**The problem**
Write out, word for word, every line in the data below from the one containing "ATOM 228 O O" to the one containing "ATOM 246 C CA", both of them included.

[Data excerpts]
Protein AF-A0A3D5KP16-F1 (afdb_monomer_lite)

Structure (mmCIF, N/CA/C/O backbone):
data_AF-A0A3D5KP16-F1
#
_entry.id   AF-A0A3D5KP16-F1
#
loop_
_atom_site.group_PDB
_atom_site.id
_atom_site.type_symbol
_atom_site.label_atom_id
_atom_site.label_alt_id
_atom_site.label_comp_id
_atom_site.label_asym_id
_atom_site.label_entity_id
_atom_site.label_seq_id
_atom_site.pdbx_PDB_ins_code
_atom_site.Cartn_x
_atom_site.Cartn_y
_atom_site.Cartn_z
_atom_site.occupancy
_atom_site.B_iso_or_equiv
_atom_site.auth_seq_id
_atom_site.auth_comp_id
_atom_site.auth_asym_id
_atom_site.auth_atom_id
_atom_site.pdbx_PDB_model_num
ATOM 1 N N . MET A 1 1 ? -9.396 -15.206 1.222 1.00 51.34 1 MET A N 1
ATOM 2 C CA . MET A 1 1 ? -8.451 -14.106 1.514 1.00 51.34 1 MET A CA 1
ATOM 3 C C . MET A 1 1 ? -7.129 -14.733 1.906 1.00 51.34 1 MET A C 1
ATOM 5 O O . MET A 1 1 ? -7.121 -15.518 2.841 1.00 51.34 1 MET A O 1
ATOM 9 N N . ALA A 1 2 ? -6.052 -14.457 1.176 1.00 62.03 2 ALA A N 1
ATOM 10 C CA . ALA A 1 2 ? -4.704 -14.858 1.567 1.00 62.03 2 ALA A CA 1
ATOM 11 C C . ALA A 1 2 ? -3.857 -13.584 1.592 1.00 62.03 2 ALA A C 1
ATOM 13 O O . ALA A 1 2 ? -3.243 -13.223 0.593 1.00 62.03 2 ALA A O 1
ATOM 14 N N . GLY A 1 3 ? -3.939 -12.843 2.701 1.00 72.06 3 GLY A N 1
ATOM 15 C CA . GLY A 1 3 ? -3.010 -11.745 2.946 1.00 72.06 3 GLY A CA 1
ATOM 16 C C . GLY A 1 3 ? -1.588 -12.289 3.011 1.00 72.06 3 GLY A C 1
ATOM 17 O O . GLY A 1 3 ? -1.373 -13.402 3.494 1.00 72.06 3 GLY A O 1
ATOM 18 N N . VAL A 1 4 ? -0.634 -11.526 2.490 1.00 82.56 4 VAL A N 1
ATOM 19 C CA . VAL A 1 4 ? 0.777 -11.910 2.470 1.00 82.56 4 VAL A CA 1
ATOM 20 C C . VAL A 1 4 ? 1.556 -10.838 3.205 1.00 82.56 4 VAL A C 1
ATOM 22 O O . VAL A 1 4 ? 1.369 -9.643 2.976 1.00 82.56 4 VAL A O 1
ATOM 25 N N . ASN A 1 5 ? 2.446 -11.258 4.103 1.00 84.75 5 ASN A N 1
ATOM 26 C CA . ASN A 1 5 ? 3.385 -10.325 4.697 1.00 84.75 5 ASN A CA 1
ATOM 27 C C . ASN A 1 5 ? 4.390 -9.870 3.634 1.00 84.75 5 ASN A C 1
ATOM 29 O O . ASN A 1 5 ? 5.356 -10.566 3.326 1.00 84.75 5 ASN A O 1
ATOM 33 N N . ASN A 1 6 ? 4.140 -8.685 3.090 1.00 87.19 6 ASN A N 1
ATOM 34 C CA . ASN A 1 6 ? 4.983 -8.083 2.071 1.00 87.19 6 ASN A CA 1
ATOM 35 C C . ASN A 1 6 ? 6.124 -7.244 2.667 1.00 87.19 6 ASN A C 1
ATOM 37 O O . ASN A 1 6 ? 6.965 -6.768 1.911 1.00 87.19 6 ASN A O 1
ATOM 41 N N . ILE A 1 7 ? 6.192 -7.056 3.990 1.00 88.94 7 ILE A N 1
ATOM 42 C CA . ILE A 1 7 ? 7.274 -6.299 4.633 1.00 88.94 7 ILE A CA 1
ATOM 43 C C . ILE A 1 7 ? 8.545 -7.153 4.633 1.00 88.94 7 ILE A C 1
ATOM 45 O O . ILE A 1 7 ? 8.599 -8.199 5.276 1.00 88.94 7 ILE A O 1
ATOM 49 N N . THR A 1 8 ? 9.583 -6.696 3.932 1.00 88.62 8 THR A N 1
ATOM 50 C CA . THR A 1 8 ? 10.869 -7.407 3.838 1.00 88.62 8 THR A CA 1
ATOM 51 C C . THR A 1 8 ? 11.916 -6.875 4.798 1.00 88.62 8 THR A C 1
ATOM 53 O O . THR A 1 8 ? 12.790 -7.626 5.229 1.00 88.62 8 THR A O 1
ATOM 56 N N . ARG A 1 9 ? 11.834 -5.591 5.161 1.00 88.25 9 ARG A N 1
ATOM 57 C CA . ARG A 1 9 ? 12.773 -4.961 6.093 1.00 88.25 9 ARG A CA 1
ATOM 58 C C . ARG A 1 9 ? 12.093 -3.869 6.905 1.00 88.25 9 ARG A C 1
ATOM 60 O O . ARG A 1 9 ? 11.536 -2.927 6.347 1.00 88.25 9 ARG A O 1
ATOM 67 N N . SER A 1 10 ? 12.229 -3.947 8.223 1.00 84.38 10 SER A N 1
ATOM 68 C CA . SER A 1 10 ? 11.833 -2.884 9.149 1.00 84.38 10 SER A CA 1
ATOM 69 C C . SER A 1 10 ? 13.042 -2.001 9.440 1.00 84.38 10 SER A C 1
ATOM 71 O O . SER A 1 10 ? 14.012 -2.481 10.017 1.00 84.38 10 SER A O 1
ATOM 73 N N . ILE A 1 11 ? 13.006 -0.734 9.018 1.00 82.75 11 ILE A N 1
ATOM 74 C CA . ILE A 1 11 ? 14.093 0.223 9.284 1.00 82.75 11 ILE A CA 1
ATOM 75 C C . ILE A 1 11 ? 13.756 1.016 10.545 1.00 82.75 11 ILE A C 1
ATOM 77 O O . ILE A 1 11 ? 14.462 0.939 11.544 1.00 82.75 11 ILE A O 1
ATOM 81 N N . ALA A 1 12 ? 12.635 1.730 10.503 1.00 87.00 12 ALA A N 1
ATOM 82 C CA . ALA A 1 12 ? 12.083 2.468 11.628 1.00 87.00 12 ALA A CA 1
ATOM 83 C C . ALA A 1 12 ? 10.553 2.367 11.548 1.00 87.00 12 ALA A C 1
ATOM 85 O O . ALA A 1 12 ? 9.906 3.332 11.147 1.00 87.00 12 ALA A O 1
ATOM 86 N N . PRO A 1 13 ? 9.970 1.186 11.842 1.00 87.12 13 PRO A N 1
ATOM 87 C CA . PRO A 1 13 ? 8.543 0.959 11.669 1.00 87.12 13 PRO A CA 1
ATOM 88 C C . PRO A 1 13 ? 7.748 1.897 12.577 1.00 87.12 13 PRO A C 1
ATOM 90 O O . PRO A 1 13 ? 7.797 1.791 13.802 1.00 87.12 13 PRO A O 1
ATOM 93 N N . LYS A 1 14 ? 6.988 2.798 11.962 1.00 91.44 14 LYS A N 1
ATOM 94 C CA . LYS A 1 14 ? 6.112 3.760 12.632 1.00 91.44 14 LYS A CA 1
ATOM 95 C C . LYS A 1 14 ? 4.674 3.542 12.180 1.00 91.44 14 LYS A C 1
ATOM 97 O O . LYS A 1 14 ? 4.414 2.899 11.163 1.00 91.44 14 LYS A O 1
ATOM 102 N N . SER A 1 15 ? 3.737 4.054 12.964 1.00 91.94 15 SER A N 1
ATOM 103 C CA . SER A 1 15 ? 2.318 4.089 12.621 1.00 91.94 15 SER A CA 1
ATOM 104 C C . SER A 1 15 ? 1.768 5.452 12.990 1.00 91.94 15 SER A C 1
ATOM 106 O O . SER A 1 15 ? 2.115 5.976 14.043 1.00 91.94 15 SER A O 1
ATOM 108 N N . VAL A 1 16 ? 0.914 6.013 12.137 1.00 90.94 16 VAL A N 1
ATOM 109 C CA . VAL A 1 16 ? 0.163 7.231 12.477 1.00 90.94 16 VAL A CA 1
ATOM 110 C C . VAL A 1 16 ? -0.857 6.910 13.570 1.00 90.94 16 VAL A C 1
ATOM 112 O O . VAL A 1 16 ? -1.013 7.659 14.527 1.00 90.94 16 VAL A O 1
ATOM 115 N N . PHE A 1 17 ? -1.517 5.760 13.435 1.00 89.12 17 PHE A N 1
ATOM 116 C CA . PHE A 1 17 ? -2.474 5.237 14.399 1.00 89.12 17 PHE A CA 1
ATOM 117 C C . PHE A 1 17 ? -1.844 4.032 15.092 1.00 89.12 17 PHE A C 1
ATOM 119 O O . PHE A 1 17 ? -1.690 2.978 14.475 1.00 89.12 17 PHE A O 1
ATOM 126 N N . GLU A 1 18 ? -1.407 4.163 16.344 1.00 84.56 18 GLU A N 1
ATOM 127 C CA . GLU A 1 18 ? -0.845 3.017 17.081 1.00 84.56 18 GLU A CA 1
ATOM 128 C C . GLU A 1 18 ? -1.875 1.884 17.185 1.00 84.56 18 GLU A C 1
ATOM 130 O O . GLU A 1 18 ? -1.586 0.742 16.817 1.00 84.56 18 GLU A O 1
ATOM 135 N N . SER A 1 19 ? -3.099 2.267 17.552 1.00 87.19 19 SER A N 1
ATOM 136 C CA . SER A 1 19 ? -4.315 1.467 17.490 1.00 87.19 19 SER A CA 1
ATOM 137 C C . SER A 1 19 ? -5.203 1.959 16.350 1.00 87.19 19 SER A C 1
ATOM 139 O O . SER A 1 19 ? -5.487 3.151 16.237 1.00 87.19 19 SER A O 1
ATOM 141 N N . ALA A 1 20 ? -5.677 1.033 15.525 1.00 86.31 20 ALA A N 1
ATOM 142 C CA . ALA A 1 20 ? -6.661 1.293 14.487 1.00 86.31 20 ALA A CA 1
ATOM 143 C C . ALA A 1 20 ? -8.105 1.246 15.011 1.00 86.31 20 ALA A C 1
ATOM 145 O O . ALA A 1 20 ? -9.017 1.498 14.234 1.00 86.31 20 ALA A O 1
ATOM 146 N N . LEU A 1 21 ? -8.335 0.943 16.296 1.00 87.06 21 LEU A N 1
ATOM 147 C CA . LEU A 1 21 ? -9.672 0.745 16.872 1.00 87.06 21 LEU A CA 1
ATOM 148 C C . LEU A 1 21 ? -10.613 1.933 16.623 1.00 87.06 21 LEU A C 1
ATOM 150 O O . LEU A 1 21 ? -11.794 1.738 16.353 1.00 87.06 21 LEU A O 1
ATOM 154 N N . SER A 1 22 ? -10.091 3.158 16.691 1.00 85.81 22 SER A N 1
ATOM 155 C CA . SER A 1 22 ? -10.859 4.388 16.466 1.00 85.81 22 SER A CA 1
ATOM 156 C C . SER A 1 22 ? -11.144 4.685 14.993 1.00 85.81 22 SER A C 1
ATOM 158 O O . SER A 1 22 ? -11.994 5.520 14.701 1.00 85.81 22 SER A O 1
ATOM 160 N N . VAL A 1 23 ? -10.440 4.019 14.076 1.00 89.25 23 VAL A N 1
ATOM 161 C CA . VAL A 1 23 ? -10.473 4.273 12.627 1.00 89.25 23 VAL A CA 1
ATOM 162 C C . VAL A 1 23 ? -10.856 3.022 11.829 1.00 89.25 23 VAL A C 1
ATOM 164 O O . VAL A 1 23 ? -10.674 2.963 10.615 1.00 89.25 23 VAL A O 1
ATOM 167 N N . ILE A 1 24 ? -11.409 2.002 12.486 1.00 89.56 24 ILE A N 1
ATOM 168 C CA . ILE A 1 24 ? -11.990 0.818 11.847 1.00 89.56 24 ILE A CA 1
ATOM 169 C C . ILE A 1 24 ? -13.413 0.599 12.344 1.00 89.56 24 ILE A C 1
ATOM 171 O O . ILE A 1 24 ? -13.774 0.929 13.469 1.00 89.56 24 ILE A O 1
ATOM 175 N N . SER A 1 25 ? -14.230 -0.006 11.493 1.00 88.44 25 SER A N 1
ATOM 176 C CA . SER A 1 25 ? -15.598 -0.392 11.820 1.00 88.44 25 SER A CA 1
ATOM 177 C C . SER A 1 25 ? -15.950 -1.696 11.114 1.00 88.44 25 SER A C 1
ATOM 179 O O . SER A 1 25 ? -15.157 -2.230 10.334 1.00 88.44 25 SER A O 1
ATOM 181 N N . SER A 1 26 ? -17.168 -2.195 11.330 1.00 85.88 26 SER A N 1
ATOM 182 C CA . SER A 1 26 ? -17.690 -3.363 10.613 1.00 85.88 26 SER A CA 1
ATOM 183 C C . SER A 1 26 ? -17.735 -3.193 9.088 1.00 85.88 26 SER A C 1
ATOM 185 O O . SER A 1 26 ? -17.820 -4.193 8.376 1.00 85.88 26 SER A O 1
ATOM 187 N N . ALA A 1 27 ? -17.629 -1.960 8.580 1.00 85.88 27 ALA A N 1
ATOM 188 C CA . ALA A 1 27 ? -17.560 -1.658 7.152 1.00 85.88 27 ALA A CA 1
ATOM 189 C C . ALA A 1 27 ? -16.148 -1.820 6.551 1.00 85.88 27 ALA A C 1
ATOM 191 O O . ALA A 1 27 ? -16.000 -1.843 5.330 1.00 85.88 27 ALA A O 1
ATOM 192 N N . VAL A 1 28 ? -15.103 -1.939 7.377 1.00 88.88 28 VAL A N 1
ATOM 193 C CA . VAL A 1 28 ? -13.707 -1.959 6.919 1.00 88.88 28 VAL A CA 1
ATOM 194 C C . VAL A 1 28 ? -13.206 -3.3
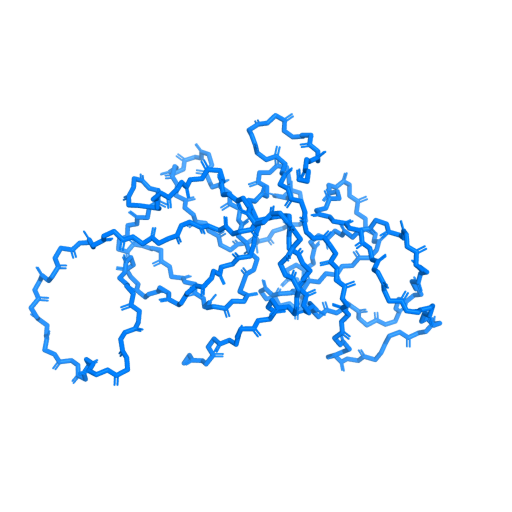93 6.767 1.00 88.88 28 VAL A C 1
ATOM 196 O O . VAL A 1 28 ? -13.315 -4.204 7.685 1.00 88.88 28 VAL A O 1
ATOM 199 N N . SER A 1 29 ? -12.632 -3.714 5.605 1.00 91.12 29 SER A N 1
ATOM 200 C CA . SER A 1 29 ? -11.927 -4.980 5.364 1.00 91.12 29 SER A CA 1
ATOM 201 C C . SER A 1 29 ? -10.704 -4.772 4.468 1.00 91.12 29 SER A C 1
ATOM 203 O O . SER A 1 29 ? -10.796 -4.137 3.414 1.00 91.12 29 SER A O 1
ATOM 205 N N . PHE A 1 30 ? -9.573 -5.346 4.865 1.00 92.00 30 PHE A N 1
ATOM 206 C CA . PHE A 1 30 ? -8.306 -5.316 4.133 1.00 92.00 30 PHE A CA 1
ATOM 207 C C . PHE A 1 30 ? -7.463 -6.547 4.469 1.00 92.00 30 PHE A C 1
ATOM 209 O O . PHE A 1 30 ? -7.627 -7.170 5.515 1.00 92.00 30 PHE A O 1
ATOM 216 N N . ASN A 1 31 ? -6.553 -6.919 3.580 1.00 91.81 31 ASN A N 1
ATOM 217 C CA . ASN A 1 31 ? -5.614 -8.009 3.799 1.00 91.81 31 ASN A CA 1
ATOM 218 C C . ASN A 1 31 ? -4.284 -7.491 4.332 1.00 91.81 31 ASN A C 1
ATOM 220 O O . ASN A 1 31 ? -3.881 -6.364 4.053 1.00 91.81 31 ASN A O 1
ATOM 224 N N . GLN A 1 32 ? -3.560 -8.355 5.041 1.00 90.75 32 GLN A N 1
ATOM 225 C CA . GLN A 1 32 ? -2.141 -8.139 5.283 1.00 90.75 32 GLN A CA 1
ATOM 226 C C . GLN A 1 32 ? -1.421 -7.904 3.945 1.00 90.75 32 GLN A C 1
ATOM 228 O O . GLN A 1 32 ? -1.616 -8.673 3.000 1.00 90.75 32 GLN A O 1
ATOM 233 N N . GLY A 1 33 ? -0.600 -6.853 3.890 1.00 91.06 33 GLY A N 1
ATOM 234 C CA . GLY A 1 33 ? 0.125 -6.439 2.688 1.00 91.06 33 GLY A CA 1
ATOM 235 C C . GLY A 1 33 ? -0.597 -5.404 1.819 1.00 91.06 33 GLY A C 1
ATOM 236 O O . GLY A 1 33 ? 0.045 -4.845 0.933 1.00 91.06 33 GLY A O 1
ATOM 237 N N . ASP A 1 34 ? -1.873 -5.103 2.086 1.00 94.25 34 ASP A N 1
ATOM 238 C CA . ASP A 1 34 ? -2.604 -4.053 1.367 1.00 94.25 34 ASP A CA 1
ATOM 239 C C . ASP A 1 34 ? -2.064 -2.660 1.722 1.00 94.25 34 ASP A C 1
ATOM 241 O O . ASP A 1 34 ? -1.704 -2.378 2.868 1.00 94.25 34 ASP A O 1
ATOM 245 N N . LEU A 1 35 ? -2.045 -1.763 0.739 1.00 94.88 35 LEU A N 1
ATOM 246 C CA . LEU A 1 35 ? -1.777 -0.344 0.946 1.00 94.88 35 LEU A CA 1
ATOM 247 C C . LEU A 1 35 ? -3.037 0.335 1.493 1.00 94.88 35 LEU A C 1
ATOM 249 O O . LEU A 1 35 ? -4.142 0.064 1.021 1.00 94.88 35 LEU A O 1
ATOM 253 N N . LEU A 1 36 ? -2.881 1.206 2.493 1.00 95.75 36 LEU A N 1
ATOM 254 C CA . LEU A 1 36 ? -4.004 1.842 3.187 1.00 95.75 36 LEU A CA 1
ATOM 255 C C . LEU A 1 36 ? -3.891 3.368 3.203 1.00 95.75 36 LEU A C 1
ATOM 257 O O . LEU A 1 36 ? -2.812 3.942 3.382 1.00 95.75 36 LEU A O 1
ATOM 261 N N . VAL A 1 37 ? -5.047 4.010 3.056 1.00 96.06 37 VAL A N 1
ATOM 262 C CA . VAL A 1 37 ? -5.243 5.463 3.130 1.00 96.06 37 VAL A CA 1
ATOM 263 C C . VAL A 1 37 ? -6.291 5.783 4.199 1.00 96.06 37 VAL A C 1
ATOM 265 O O . VAL A 1 37 ? -7.099 4.922 4.570 1.00 96.06 37 VAL A O 1
ATOM 268 N N . PHE A 1 38 ? -6.269 7.012 4.710 1.00 96.06 38 PHE A N 1
ATOM 269 C CA . PHE A 1 38 ? -7.297 7.508 5.622 1.00 96.06 38 PHE A CA 1
ATOM 270 C C . PHE A 1 38 ? -8.457 8.129 4.836 1.00 96.06 38 PHE A C 1
ATOM 272 O O . PHE A 1 38 ? -8.252 9.052 4.055 1.00 96.06 38 PHE A O 1
ATOM 279 N N . ASP A 1 39 ? -9.677 7.640 5.046 1.00 94.06 39 ASP A N 1
ATOM 280 C CA . ASP A 1 39 ? -10.890 8.297 4.562 1.00 94.06 39 ASP A CA 1
ATOM 281 C C . ASP A 1 39 ? -11.264 9.424 5.528 1.00 94.06 39 ASP A C 1
ATOM 283 O O . ASP A 1 39 ? -11.799 9.164 6.603 1.00 94.06 39 ASP A O 1
ATOM 287 N N . ASP A 1 40 ? -10.982 10.667 5.155 1.00 89.06 40 ASP A N 1
ATOM 288 C CA . ASP A 1 40 ? -11.303 11.862 5.943 1.00 89.06 40 ASP A CA 1
ATOM 289 C C . ASP A 1 40 ? -12.809 12.167 6.014 1.00 89.06 40 ASP A C 1
ATOM 291 O O . ASP A 1 40 ? -13.262 12.858 6.925 1.00 89.06 40 ASP A O 1
ATOM 295 N N . THR A 1 41 ? -13.603 11.612 5.097 1.00 91.12 41 THR A N 1
ATOM 296 C CA . THR A 1 41 ? -15.055 11.798 5.063 1.00 91.12 41 THR A CA 1
ATOM 297 C C . THR A 1 41 ? -15.733 10.895 6.085 1.00 91.12 41 THR A C 1
ATOM 299 O O . THR A 1 41 ? -16.600 11.337 6.839 1.00 91.12 41 THR A O 1
ATOM 302 N N . ASN A 1 42 ? -15.324 9.625 6.136 1.00 91.75 42 ASN A N 1
ATOM 303 C CA . ASN A 1 42 ? -15.905 8.632 7.045 1.00 91.75 42 ASN A CA 1
ATOM 304 C C . ASN A 1 42 ? -15.081 8.408 8.321 1.00 91.75 42 ASN A C 1
ATOM 306 O O . ASN A 1 42 ? -15.549 7.725 9.228 1.00 91.75 42 ASN A O 1
ATOM 310 N N . ASN A 1 43 ? -13.878 8.981 8.405 1.00 93.06 43 ASN A N 1
ATOM 311 C CA . ASN A 1 43 ? -12.887 8.761 9.462 1.00 93.06 43 ASN A CA 1
ATOM 312 C C . ASN A 1 43 ? -12.508 7.282 9.643 1.00 93.06 43 ASN A C 1
ATOM 314 O O . ASN A 1 43 ? -12.342 6.796 10.762 1.00 93.06 43 ASN A O 1
ATOM 318 N N . LEU A 1 44 ? -12.387 6.554 8.530 1.00 94.00 44 LEU A N 1
ATOM 319 C CA . LEU A 1 44 ? -12.107 5.119 8.514 1.00 94.00 44 LEU A CA 1
ATOM 320 C C . LEU A 1 44 ? -10.900 4.788 7.636 1.00 94.00 44 LEU A C 1
ATOM 322 O O . LEU A 1 44 ? -10.593 5.476 6.666 1.00 94.00 44 LEU A O 1
ATOM 326 N N . LEU A 1 45 ? -10.224 3.685 7.945 1.00 94.50 45 LEU A N 1
ATOM 327 C CA . LEU A 1 45 ? -9.229 3.104 7.053 1.00 94.50 45 LEU A CA 1
ATOM 328 C C . LEU A 1 45 ? -9.914 2.537 5.813 1.00 94.50 45 LEU A C 1
ATOM 330 O O . LEU A 1 45 ? -10.898 1.799 5.912 1.00 94.50 45 LEU A O 1
ATOM 334 N N . LYS A 1 46 ? -9.337 2.806 4.644 1.00 94.94 46 LYS A N 1
ATOM 335 C CA . LYS A 1 46 ? -9.770 2.186 3.395 1.00 94.94 46 LYS A CA 1
ATOM 336 C C . LYS A 1 46 ? -8.589 1.809 2.514 1.00 94.94 46 LYS A C 1
ATOM 338 O O . LYS A 1 46 ? -7.470 2.300 2.670 1.00 94.94 46 LYS A O 1
ATOM 343 N N . LYS A 1 47 ? -8.870 0.924 1.563 1.00 94.62 47 LYS A N 1
ATOM 344 C CA . LYS A 1 47 ? -7.968 0.654 0.444 1.00 94.62 47 LYS A CA 1
ATOM 345 C C . LYS A 1 47 ? -8.079 1.809 -0.555 1.00 94.62 47 LYS A C 1
ATOM 347 O O . LYS A 1 47 ? -9.199 2.275 -0.776 1.00 94.62 47 LYS A O 1
ATOM 352 N N . PRO A 1 48 ? -6.967 2.247 -1.157 1.00 94.44 48 PRO A N 1
ATOM 353 C CA . PRO A 1 48 ? -6.991 3.327 -2.125 1.00 94.44 48 PRO A CA 1
ATOM 354 C C . PRO A 1 48 ? -7.812 2.927 -3.354 1.00 94.44 48 PRO A C 1
ATOM 356 O O . PRO A 1 48 ? -7.646 1.831 -3.888 1.00 94.44 48 PRO A O 1
ATOM 359 N N . ALA A 1 49 ? -8.688 3.822 -3.801 1.00 93.94 49 ALA A N 1
ATOM 360 C CA . ALA A 1 49 ? -9.486 3.676 -5.018 1.00 93.94 49 ALA A CA 1
ATOM 361 C C . ALA A 1 49 ? -8.930 4.503 -6.191 1.00 93.94 49 ALA A C 1
ATOM 363 O O . ALA A 1 49 ? -9.216 4.200 -7.348 1.00 93.94 49 ALA A O 1
ATOM 364 N N . ALA A 1 50 ? -8.111 5.522 -5.907 1.00 93.12 50 ALA A N 1
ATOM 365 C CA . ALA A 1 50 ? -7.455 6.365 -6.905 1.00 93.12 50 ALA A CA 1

**Problem solution**
ATOM 228 O O . GLN A 1 32 ? -1.616 -8.673 3.000 1.00 90.75 32 GLN A O 1
ATOM 233 N N . GLY A 1 33 ? -0.600 -6.853 3.890 1.00 91.06 33 GLY A N 1
ATOM 234 C CA . GLY A 1 33 ? 0.125 -6.439 2.688 1.00 91.06 33 GLY A CA 1
ATOM 235 C C . GLY A 1 33 ? -0.597 -5.404 1.819 1.00 91.06 33 GLY A C 1
ATOM 236 O O . GLY A 1 33 ? 0.045 -4.845 0.933 1.00 91.06 33 GLY A O 1
ATOM 237 N N . ASP A 1 34 ? -1.873 -5.103 2.086 1.00 94.25 34 ASP A N 1
ATOM 238 C CA . ASP A 1 34 ? -2.604 -4.053 1.367 1.00 94.25 34 ASP A CA 1
ATOM 239 C C . ASP A 1 34 ? -2.064 -2.660 1.722 1.00 94.25 34 ASP A C 1
ATOM 241 O O . ASP A 1 34 ? -1.704 -2.378 2.868 1.00 94.25 34 ASP A O 1
ATOM 245 N N . LEU A 1 35 ? -2.045 -1.763 0.739 1.00 94.88 35 LEU A N 1
ATOM 246 C CA . LEU A 1 35 ? -1.777 -0.344 0.946 1.00 94.88 35 LEU A CA 1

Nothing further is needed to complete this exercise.